APSEZ’s size and capability

Despite the industry fears over the growing size of the APSEZ empire, Singhal opines that it could become “even bigger”. “Even today, APSEZ is under-estimated,”

“The port and logistics field are open to all, but others Indian business houses could not make it because they did not have the management capability and the vision to grow bigger. It is not Adani’s fault,” he said referring to concerns that rivals have been left far behind.
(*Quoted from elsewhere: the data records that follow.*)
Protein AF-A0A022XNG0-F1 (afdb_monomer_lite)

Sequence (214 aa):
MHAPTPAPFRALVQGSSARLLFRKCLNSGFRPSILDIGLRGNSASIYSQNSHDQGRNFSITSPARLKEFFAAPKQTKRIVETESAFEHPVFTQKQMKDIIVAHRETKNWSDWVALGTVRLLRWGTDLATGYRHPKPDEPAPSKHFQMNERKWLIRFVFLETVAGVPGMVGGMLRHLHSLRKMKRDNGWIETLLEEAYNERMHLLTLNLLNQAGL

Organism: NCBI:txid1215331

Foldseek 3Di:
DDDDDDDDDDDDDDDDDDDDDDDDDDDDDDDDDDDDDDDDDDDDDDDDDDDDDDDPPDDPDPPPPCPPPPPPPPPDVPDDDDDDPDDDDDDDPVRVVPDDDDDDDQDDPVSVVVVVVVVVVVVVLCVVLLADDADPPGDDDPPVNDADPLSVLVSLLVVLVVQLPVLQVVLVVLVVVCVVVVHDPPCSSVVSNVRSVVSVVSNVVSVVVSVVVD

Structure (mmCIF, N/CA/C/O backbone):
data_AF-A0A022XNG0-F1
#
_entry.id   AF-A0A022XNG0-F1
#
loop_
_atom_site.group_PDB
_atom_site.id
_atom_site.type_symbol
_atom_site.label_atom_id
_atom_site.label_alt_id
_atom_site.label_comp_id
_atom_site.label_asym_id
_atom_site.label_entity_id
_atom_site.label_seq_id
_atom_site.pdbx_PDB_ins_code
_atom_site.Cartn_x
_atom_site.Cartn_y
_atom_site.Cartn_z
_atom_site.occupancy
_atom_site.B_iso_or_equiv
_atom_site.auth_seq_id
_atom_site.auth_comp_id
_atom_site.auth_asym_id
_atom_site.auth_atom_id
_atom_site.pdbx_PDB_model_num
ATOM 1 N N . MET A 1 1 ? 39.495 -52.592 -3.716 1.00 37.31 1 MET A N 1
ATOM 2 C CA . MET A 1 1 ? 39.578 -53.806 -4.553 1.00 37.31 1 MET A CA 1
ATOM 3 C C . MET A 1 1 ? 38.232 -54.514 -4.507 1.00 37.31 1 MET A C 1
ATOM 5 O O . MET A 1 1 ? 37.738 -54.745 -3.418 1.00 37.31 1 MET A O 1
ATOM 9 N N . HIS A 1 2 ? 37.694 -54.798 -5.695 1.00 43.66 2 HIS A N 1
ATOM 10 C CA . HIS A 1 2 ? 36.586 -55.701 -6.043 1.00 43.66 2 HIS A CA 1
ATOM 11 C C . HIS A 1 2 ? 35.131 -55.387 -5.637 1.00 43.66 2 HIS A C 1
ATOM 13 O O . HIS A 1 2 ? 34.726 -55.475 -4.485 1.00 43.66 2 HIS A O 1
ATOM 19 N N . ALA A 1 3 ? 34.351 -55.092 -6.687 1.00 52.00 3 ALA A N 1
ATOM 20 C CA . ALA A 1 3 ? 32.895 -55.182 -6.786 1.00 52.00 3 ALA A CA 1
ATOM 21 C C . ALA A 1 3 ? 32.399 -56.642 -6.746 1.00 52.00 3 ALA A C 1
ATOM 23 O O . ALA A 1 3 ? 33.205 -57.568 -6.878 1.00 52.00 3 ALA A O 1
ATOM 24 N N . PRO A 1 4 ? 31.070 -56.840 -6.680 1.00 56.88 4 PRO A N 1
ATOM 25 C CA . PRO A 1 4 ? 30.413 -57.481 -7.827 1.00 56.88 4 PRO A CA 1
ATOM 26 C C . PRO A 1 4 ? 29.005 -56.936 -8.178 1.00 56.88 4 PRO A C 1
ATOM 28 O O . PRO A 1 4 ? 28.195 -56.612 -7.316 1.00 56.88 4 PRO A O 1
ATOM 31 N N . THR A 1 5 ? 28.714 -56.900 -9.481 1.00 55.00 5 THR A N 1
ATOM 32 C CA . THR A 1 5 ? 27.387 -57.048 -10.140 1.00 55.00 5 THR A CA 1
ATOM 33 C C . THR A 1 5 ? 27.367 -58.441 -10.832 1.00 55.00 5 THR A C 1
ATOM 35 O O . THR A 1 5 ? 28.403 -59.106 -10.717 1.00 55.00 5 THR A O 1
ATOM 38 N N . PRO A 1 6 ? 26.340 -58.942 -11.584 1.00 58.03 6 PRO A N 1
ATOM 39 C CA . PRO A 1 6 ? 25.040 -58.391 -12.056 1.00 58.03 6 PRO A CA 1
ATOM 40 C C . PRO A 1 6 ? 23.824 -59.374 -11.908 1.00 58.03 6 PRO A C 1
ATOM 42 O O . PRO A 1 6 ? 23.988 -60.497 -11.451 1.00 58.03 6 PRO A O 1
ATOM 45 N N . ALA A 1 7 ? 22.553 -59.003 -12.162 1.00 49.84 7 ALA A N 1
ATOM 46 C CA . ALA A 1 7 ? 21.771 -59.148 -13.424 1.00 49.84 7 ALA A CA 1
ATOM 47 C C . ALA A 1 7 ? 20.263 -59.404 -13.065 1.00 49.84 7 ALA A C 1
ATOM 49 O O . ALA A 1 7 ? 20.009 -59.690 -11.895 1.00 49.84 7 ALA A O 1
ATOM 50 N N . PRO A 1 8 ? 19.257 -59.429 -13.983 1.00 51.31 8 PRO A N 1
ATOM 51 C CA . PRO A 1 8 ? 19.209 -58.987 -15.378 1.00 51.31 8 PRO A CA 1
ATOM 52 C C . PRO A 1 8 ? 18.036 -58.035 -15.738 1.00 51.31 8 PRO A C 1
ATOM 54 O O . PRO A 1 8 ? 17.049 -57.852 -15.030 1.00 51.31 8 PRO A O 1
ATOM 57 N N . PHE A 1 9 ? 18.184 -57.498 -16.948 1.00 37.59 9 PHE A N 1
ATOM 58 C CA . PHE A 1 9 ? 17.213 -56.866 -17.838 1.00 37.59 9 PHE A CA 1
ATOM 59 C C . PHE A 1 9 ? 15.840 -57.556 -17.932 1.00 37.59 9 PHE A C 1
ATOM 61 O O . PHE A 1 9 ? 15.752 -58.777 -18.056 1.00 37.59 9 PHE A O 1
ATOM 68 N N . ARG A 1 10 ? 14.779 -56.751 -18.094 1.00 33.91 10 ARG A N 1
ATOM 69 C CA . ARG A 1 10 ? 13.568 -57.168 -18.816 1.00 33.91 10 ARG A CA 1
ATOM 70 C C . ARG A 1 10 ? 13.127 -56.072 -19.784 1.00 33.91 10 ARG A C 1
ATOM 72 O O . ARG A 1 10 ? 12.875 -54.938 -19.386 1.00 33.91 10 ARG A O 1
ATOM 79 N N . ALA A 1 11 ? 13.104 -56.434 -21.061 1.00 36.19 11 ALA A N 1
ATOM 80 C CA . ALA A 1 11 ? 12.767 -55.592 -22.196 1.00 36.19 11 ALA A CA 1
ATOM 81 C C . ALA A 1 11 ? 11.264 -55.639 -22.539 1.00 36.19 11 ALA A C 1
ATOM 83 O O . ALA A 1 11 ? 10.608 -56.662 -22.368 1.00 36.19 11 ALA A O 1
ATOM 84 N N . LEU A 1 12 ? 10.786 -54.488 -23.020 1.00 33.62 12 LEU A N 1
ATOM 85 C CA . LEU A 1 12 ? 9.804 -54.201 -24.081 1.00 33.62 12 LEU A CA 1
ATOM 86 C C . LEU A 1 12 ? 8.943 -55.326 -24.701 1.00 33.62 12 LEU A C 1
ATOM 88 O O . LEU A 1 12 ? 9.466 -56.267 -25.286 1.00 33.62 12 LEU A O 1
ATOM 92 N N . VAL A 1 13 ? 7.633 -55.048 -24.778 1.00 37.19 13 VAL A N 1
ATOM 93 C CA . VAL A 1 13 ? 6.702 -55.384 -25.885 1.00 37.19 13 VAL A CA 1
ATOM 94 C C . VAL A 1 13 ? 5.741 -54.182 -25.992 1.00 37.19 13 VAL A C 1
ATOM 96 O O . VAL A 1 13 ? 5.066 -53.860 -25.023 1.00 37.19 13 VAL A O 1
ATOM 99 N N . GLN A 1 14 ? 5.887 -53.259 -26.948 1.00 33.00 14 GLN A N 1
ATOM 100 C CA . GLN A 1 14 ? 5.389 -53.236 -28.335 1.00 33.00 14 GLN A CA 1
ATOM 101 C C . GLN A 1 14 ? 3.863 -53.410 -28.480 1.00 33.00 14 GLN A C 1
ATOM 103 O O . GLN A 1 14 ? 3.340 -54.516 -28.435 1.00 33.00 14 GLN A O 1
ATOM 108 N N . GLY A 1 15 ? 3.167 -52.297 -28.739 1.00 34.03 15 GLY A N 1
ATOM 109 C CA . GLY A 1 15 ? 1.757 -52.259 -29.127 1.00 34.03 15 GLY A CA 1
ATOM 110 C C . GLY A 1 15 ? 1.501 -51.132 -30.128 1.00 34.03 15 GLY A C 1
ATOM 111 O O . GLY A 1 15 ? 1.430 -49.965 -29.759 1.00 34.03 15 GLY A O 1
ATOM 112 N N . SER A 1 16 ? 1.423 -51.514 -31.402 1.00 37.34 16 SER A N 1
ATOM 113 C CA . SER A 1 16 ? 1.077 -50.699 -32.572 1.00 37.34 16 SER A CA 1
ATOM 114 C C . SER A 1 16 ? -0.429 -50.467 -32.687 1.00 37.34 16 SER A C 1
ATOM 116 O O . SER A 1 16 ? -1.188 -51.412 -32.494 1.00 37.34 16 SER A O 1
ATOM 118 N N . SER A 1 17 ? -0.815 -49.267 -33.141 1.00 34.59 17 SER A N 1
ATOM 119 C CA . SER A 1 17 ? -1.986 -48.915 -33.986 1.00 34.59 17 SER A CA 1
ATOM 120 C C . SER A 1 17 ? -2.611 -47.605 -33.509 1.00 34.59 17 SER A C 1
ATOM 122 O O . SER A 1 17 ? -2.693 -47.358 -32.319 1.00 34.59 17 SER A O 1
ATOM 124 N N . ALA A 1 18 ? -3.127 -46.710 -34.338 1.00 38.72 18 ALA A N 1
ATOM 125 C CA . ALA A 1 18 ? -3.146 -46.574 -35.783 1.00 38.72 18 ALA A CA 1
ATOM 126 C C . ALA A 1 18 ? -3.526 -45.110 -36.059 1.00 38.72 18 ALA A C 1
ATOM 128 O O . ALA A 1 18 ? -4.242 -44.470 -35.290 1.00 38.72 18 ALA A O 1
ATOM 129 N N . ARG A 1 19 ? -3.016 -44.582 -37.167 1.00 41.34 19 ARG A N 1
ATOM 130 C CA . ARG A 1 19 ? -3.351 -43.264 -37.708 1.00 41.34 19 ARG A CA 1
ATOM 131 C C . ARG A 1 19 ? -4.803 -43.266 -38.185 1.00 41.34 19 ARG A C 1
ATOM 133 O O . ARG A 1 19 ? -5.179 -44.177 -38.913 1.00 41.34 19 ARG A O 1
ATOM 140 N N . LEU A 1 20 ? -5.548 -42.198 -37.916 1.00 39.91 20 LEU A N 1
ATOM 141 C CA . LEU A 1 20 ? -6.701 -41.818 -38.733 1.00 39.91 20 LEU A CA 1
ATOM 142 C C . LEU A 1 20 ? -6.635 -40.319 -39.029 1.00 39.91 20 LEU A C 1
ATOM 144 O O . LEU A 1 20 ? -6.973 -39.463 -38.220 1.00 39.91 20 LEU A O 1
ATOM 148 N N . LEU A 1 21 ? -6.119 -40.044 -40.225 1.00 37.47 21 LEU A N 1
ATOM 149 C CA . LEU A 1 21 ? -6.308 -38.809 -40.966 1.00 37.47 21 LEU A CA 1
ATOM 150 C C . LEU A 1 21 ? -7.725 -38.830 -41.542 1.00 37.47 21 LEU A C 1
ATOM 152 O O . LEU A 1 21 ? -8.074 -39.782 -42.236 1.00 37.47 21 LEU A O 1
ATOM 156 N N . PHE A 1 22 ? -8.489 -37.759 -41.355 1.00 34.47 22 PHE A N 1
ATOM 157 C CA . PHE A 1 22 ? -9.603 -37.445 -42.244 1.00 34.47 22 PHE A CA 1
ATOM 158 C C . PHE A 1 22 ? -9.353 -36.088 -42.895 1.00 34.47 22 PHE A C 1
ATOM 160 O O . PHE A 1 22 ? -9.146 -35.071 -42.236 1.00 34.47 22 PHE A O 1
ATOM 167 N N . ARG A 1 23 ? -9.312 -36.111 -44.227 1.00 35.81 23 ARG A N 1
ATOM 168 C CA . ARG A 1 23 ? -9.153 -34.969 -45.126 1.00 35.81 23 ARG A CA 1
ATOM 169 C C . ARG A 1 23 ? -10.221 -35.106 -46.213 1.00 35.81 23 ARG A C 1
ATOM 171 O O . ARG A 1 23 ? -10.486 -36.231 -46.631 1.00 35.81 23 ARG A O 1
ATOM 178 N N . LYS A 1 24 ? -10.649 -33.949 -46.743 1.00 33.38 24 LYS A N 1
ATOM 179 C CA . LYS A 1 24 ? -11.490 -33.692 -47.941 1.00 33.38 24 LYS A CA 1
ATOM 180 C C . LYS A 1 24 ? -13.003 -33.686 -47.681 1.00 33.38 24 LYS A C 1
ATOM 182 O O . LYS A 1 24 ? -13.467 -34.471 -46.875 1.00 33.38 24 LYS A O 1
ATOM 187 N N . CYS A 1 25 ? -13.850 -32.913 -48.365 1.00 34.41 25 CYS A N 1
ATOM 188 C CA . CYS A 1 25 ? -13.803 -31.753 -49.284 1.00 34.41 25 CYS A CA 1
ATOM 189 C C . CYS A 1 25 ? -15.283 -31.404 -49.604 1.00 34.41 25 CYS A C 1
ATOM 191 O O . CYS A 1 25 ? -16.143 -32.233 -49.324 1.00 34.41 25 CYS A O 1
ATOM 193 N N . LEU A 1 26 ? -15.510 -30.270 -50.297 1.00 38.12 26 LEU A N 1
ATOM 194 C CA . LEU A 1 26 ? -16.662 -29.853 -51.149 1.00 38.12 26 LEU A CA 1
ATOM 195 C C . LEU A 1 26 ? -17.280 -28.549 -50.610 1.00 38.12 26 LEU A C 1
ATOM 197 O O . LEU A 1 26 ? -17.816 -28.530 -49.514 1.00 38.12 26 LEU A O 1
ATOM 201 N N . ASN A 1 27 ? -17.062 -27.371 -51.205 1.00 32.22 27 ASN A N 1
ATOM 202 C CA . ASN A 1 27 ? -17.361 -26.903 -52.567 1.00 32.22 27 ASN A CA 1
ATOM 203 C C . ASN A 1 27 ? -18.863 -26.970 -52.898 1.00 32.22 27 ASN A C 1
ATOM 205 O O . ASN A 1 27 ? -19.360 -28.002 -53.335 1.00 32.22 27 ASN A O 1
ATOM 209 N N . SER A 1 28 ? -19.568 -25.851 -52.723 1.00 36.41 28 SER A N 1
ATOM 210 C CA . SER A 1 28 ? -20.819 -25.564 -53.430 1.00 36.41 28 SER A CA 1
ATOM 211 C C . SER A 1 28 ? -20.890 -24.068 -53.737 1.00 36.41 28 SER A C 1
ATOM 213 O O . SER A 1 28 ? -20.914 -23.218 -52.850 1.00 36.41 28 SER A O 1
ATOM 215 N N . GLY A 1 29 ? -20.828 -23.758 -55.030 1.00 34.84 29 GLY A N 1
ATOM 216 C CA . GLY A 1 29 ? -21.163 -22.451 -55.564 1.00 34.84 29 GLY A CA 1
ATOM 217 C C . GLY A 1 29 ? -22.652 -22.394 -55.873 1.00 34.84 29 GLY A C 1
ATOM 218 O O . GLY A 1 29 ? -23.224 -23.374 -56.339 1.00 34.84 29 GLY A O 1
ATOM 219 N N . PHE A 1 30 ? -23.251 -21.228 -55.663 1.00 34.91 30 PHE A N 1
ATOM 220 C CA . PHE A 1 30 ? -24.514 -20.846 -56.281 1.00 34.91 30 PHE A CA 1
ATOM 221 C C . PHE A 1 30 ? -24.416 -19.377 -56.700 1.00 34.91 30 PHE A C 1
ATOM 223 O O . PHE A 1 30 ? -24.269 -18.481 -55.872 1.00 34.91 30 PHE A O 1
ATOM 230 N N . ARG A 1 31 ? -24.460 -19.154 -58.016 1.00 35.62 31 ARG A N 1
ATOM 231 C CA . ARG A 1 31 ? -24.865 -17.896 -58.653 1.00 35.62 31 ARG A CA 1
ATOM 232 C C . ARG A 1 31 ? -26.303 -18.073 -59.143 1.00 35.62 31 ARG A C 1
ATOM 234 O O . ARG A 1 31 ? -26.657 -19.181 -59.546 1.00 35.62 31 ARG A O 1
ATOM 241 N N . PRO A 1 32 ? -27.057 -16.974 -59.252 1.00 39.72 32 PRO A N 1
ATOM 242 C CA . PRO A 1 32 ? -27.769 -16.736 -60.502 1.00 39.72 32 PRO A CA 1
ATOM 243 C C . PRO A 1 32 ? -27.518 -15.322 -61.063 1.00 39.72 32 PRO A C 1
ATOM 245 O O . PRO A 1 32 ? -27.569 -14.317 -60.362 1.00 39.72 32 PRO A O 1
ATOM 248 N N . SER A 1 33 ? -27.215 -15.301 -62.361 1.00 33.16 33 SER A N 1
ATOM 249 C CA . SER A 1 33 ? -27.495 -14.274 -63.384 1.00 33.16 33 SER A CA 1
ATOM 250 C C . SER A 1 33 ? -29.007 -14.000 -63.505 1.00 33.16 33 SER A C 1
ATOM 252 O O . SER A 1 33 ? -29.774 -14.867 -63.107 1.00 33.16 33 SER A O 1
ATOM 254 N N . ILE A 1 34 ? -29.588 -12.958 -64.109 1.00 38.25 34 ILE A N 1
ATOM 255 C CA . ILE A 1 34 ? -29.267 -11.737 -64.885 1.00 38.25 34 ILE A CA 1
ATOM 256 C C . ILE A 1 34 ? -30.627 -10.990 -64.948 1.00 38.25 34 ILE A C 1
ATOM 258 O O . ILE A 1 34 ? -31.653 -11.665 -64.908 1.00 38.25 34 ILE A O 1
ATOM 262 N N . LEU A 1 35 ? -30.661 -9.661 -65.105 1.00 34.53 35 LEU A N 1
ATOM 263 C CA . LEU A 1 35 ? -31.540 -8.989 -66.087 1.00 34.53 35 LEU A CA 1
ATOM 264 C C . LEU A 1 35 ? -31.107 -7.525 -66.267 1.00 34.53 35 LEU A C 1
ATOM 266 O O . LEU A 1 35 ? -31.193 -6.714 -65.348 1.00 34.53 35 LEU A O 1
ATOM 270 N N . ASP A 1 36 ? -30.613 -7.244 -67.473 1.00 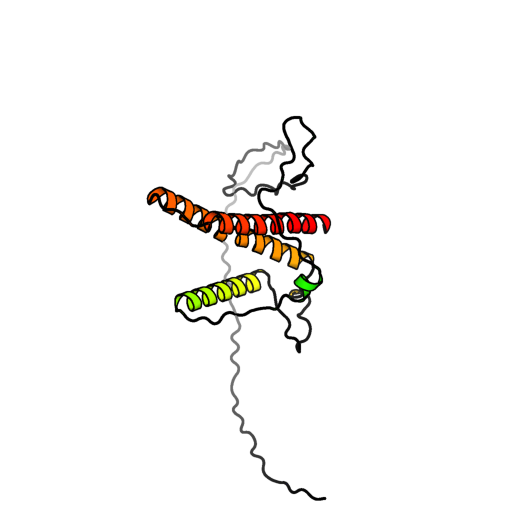38.41 36 ASP A N 1
ATOM 271 C CA . ASP A 1 36 ? -30.328 -5.925 -68.036 1.00 38.41 36 ASP A CA 1
ATOM 272 C C . ASP A 1 36 ? -31.616 -5.134 -68.299 1.00 38.41 36 ASP A C 1
ATOM 274 O O . ASP A 1 36 ? -32.591 -5.686 -68.806 1.00 38.41 36 ASP A O 1
ATOM 278 N N . ILE A 1 37 ? -31.562 -3.818 -68.084 1.00 37.38 37 ILE A N 1
ATOM 279 C CA . ILE A 1 37 ? -32.273 -2.808 -68.882 1.00 37.38 37 ILE A CA 1
ATOM 280 C C . ILE A 1 37 ? -31.389 -1.555 -68.919 1.00 37.38 37 ILE A C 1
ATOM 282 O O . ILE A 1 37 ? -30.872 -1.103 -67.899 1.00 37.38 37 ILE A O 1
ATOM 286 N N . GLY A 1 38 ? -31.141 -1.066 -70.133 1.00 35.12 38 GLY A N 1
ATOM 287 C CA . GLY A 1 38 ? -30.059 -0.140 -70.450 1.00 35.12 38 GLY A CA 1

For instance, the erstwhile UK port operator P&O Ports (which was later acquired by D P World) approached the Tata Group for a partnership when it was building India’s first private container terminal at JNPT in the late 1990’s. “But Tatas declined the offer and lost the opportunity to enter a sector which would have fetched high value proposition to the Group and made it a big player,” the executive who made the offer to Tatas said.

APSEZ’s model, according to Singhal, is to offer integrated solutions to customers. “The game is not just ports, the game is ports, hinterland transport and logistics parks to provide single window supply chain solutions to industrial clients,” he said.

APSEZ is efficient, can raise huge capital and has integrated into the entire logistics chain encompassing ports, container trains, dry ports and multi-modal logistics parks, he said.

“If ports give X revenues, hinterland logistics could give 3-4 times more revenue,” he noted. In contrast, the margin from port business is as high as 70 per cent whereas in inland logistics, it could be about 15per cent.

Once APSEZ has control over the hinterland cargo, Adani would control large swathes of national supply chain which in turn would augment Adani port volumes and port profit margins creating a value enhancing virtuous circle. That’s the game plan,” he added.